Nadat alle 192 landen het Parijse klimaatakkoord hebben ondertekend, komt het nu aan op de uitvoering. De NAV-werkgroep Klimaat liet zich recentelijk bijpraten door Jan Peter Lesschen van Alterra, over de mogelijkheden van opvang en uitstoot van koolstof in de bodem.

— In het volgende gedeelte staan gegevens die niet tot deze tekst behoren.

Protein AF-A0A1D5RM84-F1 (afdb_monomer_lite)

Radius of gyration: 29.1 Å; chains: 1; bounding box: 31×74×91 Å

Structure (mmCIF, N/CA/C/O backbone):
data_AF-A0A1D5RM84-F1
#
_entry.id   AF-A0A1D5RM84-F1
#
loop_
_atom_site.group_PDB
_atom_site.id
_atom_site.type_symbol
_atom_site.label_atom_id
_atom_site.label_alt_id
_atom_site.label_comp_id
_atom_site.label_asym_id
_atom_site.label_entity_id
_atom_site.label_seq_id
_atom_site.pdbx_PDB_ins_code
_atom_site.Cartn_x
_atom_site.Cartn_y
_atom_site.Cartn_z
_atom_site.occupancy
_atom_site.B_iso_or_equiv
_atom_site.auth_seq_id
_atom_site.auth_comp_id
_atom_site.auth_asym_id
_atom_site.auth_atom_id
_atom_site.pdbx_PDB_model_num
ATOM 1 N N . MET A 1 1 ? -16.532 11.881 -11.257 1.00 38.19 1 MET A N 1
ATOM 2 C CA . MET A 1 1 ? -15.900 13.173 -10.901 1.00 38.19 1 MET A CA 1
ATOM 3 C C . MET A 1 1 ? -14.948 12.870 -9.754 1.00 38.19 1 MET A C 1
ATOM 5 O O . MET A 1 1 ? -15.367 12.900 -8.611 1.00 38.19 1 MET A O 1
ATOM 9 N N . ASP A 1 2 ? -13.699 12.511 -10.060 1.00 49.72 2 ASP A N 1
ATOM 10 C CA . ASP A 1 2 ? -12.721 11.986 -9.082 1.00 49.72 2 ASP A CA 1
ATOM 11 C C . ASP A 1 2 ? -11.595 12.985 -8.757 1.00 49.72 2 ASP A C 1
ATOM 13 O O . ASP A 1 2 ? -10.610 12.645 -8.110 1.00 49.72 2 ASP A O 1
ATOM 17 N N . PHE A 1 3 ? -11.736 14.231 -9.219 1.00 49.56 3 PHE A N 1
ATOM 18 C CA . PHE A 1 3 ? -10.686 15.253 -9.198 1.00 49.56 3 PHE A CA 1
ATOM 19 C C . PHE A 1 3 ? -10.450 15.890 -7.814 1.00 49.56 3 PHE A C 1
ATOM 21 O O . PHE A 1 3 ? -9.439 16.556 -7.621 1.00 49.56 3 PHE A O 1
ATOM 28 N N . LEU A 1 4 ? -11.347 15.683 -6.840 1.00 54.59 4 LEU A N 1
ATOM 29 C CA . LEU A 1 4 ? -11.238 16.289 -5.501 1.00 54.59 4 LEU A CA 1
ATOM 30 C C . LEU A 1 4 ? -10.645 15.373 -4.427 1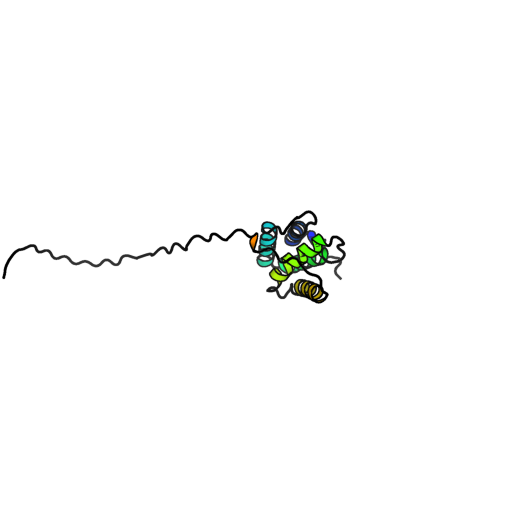.00 54.59 4 LEU A C 1
ATOM 32 O O . LEU A 1 4 ? -10.339 15.851 -3.338 1.00 54.59 4 LEU A O 1
ATOM 36 N N . LEU A 1 5 ? -10.450 14.080 -4.700 1.00 64.81 5 LEU A N 1
ATOM 37 C CA . LEU A 1 5 ? -9.702 13.248 -3.764 1.00 64.81 5 LEU A CA 1
ATOM 38 C C . LEU A 1 5 ? -8.214 13.494 -4.011 1.00 64.81 5 LEU A C 1
ATOM 40 O O . LEU A 1 5 ? -7.690 13.073 -5.043 1.00 64.81 5 LEU A O 1
ATOM 44 N N . GLY A 1 6 ? -7.565 14.197 -3.081 1.00 81.88 6 GLY A N 1
ATOM 45 C CA . GLY A 1 6 ? -6.138 14.522 -3.111 1.00 81.88 6 GLY A CA 1
ATOM 46 C C . GLY A 1 6 ? -5.217 13.310 -3.307 1.00 81.88 6 GLY A C 1
ATOM 47 O O . GLY A 1 6 ? -5.656 12.171 -3.493 1.00 81.88 6 GLY A O 1
ATOM 48 N N . ASN A 1 7 ? -3.904 13.557 -3.299 1.00 89.69 7 ASN A N 1
ATOM 49 C CA . ASN A 1 7 ? -2.906 12.511 -3.526 1.00 89.69 7 ASN A CA 1
ATOM 50 C C . ASN A 1 7 ? -3.176 11.285 -2.617 1.00 89.69 7 ASN A C 1
ATOM 52 O O . ASN A 1 7 ? -3.165 11.445 -1.400 1.00 89.69 7 ASN A O 1
ATOM 56 N N . PRO A 1 8 ? -3.385 10.070 -3.168 1.00 91.12 8 PRO A N 1
ATOM 57 C CA . PRO A 1 8 ? -3.634 8.866 -2.371 1.00 91.12 8 PRO A CA 1
ATOM 58 C C . PRO A 1 8 ? -2.559 8.543 -1.329 1.00 91.12 8 PRO A C 1
ATOM 60 O O . PRO A 1 8 ? -2.869 7.914 -0.329 1.00 91.12 8 PRO A O 1
ATOM 63 N N . PHE A 1 9 ? -1.318 8.999 -1.527 1.00 94.12 9 PHE A N 1
ATOM 64 C CA . PHE A 1 9 ? -0.244 8.855 -0.538 1.00 94.12 9 PHE A CA 1
ATOM 65 C C . PHE A 1 9 ? -0.233 9.953 0.536 1.00 94.12 9 PHE A C 1
ATOM 67 O O . PHE A 1 9 ? 0.655 9.977 1.372 1.00 94.12 9 PHE A O 1
ATOM 74 N N . SER A 1 10 ? -1.201 10.873 0.545 1.00 94.06 10 SER A N 1
ATOM 75 C CA . SER A 1 10 ? -1.324 11.888 1.598 1.00 94.06 10 SER A CA 1
ATOM 76 C C . SER A 1 10 ? -2.146 11.420 2.801 1.00 94.06 10 SER A C 1
ATOM 78 O O . SER A 1 10 ? -2.001 12.011 3.870 1.00 94.06 10 SER A O 1
ATOM 80 N N . SER A 1 11 ? -2.971 10.375 2.665 1.00 94.56 11 SER A N 1
ATOM 81 C CA . SER A 1 11 ? -3.710 9.801 3.798 1.00 94.56 11 SER A CA 1
ATOM 82 C C . SER A 1 11 ? -2.763 9.098 4.784 1.00 94.56 11 SER A C 1
ATOM 84 O O . SER A 1 11 ? -1.669 8.687 4.383 1.00 94.56 11 SER A O 1
ATOM 86 N N . PRO A 1 12 ? -3.153 8.916 6.062 1.00 94.62 12 PRO A N 1
ATOM 87 C CA . PRO A 1 12 ? -2.319 8.222 7.046 1.00 94.62 12 PRO A CA 1
ATOM 88 C C . PRO A 1 12 ? -1.891 6.824 6.581 1.00 94.62 12 PRO A C 1
ATOM 90 O O . PRO A 1 12 ? -0.701 6.511 6.573 1.00 94.62 12 PRO A O 1
ATOM 93 N N . VAL A 1 13 ? -2.842 6.014 6.102 1.00 94.50 13 VAL A N 1
ATOM 94 C CA . VAL A 1 13 ? -2.559 4.674 5.566 1.00 94.50 13 VAL A CA 1
ATOM 95 C C . VAL A 1 13 ? -1.766 4.735 4.257 1.00 94.50 13 VAL A C 1
ATOM 97 O O . VAL A 1 13 ? -0.866 3.929 4.035 1.00 94.50 13 VAL A O 1
ATOM 100 N N . GLY A 1 14 ? -2.032 5.733 3.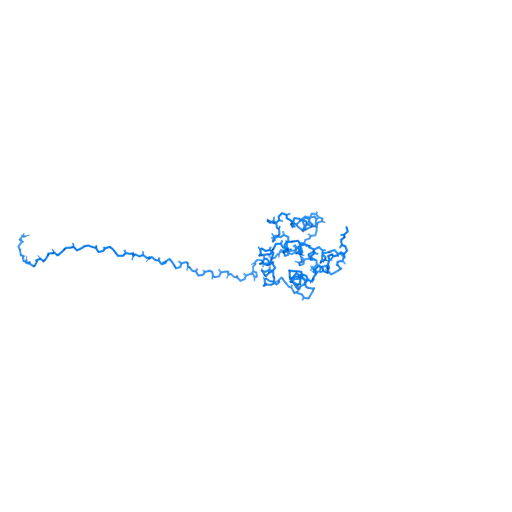410 1.00 94.50 14 GLY A N 1
ATOM 101 C CA . GLY A 1 14 ? -1.350 5.916 2.133 1.00 94.50 14 GLY A CA 1
ATOM 102 C C . GLY A 1 14 ? 0.138 6.215 2.288 1.00 94.50 14 GLY A C 1
ATOM 103 O O . GLY A 1 14 ? 0.945 5.643 1.560 1.00 94.50 14 GLY A O 1
ATOM 104 N N . GLN A 1 15 ? 0.516 7.040 3.269 1.00 95.81 15 GLN A N 1
ATOM 105 C CA . GLN A 1 15 ? 1.923 7.319 3.587 1.00 95.81 15 GLN A CA 1
ATOM 106 C C . GLN A 1 15 ? 2.663 6.062 4.058 1.00 95.81 15 GLN A C 1
ATOM 108 O O . GLN A 1 15 ? 3.843 5.875 3.758 1.00 95.81 15 GLN A O 1
ATOM 113 N N . ARG A 1 16 ? 1.982 5.192 4.813 1.00 95.44 16 ARG A N 1
ATOM 114 C CA . ARG A 1 16 ? 2.558 3.925 5.276 1.00 95.44 16 ARG A CA 1
ATOM 115 C C . ARG A 1 16 ? 2.713 2.934 4.134 1.00 95.44 16 ARG A C 1
ATOM 117 O O . ARG A 1 16 ? 3.787 2.363 3.998 1.00 95.44 16 ARG A O 1
ATOM 124 N N . ILE A 1 17 ? 1.710 2.819 3.263 1.00 93.88 17 ILE A N 1
ATOM 125 C CA . ILE A 1 17 ? 1.784 2.006 2.042 1.00 93.88 17 ILE A CA 1
ATOM 126 C C . ILE A 1 17 ? 2.916 2.488 1.137 1.00 93.88 17 ILE A C 1
ATOM 128 O O . ILE A 1 17 ? 3.657 1.662 0.611 1.00 93.88 17 ILE A O 1
ATOM 132 N N . GLU A 1 18 ? 3.084 3.805 0.968 1.00 94.19 18 GLU A N 1
ATOM 133 C CA . GLU A 1 18 ? 4.160 4.364 0.147 1.00 94.19 18 GLU A CA 1
ATOM 134 C C . GLU A 1 18 ? 5.532 3.882 0.638 1.00 94.19 18 GLU A C 1
ATOM 136 O O . GLU A 1 18 ? 6.320 3.395 -0.170 1.00 94.19 18 GLU A O 1
ATOM 141 N N . LYS A 1 19 ? 5.765 3.918 1.956 1.00 94.50 19 LYS A N 1
ATOM 142 C CA . LYS A 1 19 ? 7.005 3.443 2.589 1.00 94.50 19 LYS A CA 1
ATOM 143 C C . LYS A 1 19 ? 7.161 1.923 2.541 1.00 94.50 19 LYS A C 1
ATOM 145 O O . LYS A 1 19 ? 8.234 1.447 2.205 1.00 94.50 19 LYS A O 1
ATOM 150 N N . ALA A 1 20 ? 6.101 1.169 2.839 1.00 90.94 20 ALA A N 1
ATOM 151 C CA . ALA A 1 20 ? 6.117 -0.299 2.884 1.00 90.94 20 ALA A CA 1
ATOM 152 C C . ALA A 1 20 ? 6.341 -0.948 1.508 1.00 90.94 20 ALA A C 1
ATOM 154 O O . ALA A 1 20 ? 6.639 -2.132 1.404 1.00 90.94 20 ALA A O 1
ATOM 155 N N . THR A 1 21 ? 6.171 -0.168 0.441 1.00 90.75 21 THR A N 1
ATOM 156 C CA . THR A 1 21 ? 6.340 -0.603 -0.950 1.00 90.75 21 THR A CA 1
ATOM 157 C C . THR A 1 21 ? 7.412 0.214 -1.667 1.00 90.75 21 THR A C 1
ATOM 159 O O . THR A 1 21 ? 7.370 0.343 -2.889 1.00 90.75 21 THR A O 1
ATOM 162 N N . ASP A 1 22 ? 8.342 0.813 -0.920 1.00 91.00 22 ASP A N 1
ATOM 163 C CA . ASP A 1 22 ? 9.453 1.571 -1.486 1.00 91.00 22 ASP A CA 1
ATOM 164 C C . ASP A 1 22 ? 10.419 0.653 -2.250 1.00 91.00 22 ASP A C 1
ATOM 166 O O . ASP A 1 22 ? 10.761 -0.444 -1.804 1.00 91.00 22 ASP A O 1
ATOM 170 N N . GLY A 1 23 ? 10.877 1.108 -3.417 1.00 87.06 23 GLY A N 1
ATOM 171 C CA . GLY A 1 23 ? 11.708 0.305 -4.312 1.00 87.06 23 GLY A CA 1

Landbouw veroorzaakt wereldwijd circa 15% van de totale broeikasgasuitstoot. In Nederland zijn de veehouderij, de oxidatie van het veengebied en de uitstoot van CO2 in de glastuinbouw grote bronnen. Juist de plantaardige sectoren hebben een veel geringere bijdrage. In de afgelopen 20 jaar is er wel een daling geweest van die uitstoot; vooral door de strengere mestwetgeving heeft er een reductie van de lachgasemissie plaatsgevonden. De EU heeft zich als doel gesteld om in 2030 40% reductie te realiseren van de broeikasgasuitstoot t.o.v. 2005. Voor Nederland is die doelstelling 36%. De hoeveelheid in de bodem opgeslagen koolstof is een belangrijke factor bij emissiereductie, want bodems bevatten wereldwijd tweemaal zoveel koolstof als in de vegetatie en de atmosfeer aanwezig is. Kleine verhogingen in bodemopslag kunnen daarom veel CO2 vastleggen. Er is nu een Frans initiatief om jaarlijks vier promille organische stof vast te leggen in de bodem. Dit zou betekenen 25% meer aanvoer van effectieve organische stof, met positieve effecten op plantengroei, biodiversiteit en waterbuffering. Juist onderdosering organische stof is de grootste boosdoener in de hele klimaattransitie. De regelgeving houdt de logische oplossingen tegen en daarom heeft de NAV ook het Manifest Organische Stof medeondertekend. Voor Nederland blijft emissiereductie een moeilijk verhaal als je kijkt naar het intensieve bouwplan, de veestapel en de aanwezigheid van veel oxiderend veen. Tot nu toe wordt dit deel van de broeikasgasbalans niet meegenomen in het Nederlandse rekenmodel.

Oplossingen

Voor de Nederlandse landbouw liggen de mogelijkheden om zoveel mogelijk koolstof in de bodem vast te leggen in gewasresten op het land achterlaten, zoveel mogelijk organische stof uit dierlijke mest te benutten, peilverhoging in veenweidegebieden, meer maaivruchten in het vruchtwisselingsschema, veel vanggewassen te telen, de grondbewerking zoveel mogelijk te beperken en geen grasland te scheuren. Ook verhogen van de fosfaatnorm geeft extra mogelijkheid voor organische bemesting en vastleggen CO2. Het meten van de verandering van koolstofopslag in de bodem lijkt een lange, kostbare en moeilijke methode. De koolstof- of organische stofbalansmethode lijkt praktischer.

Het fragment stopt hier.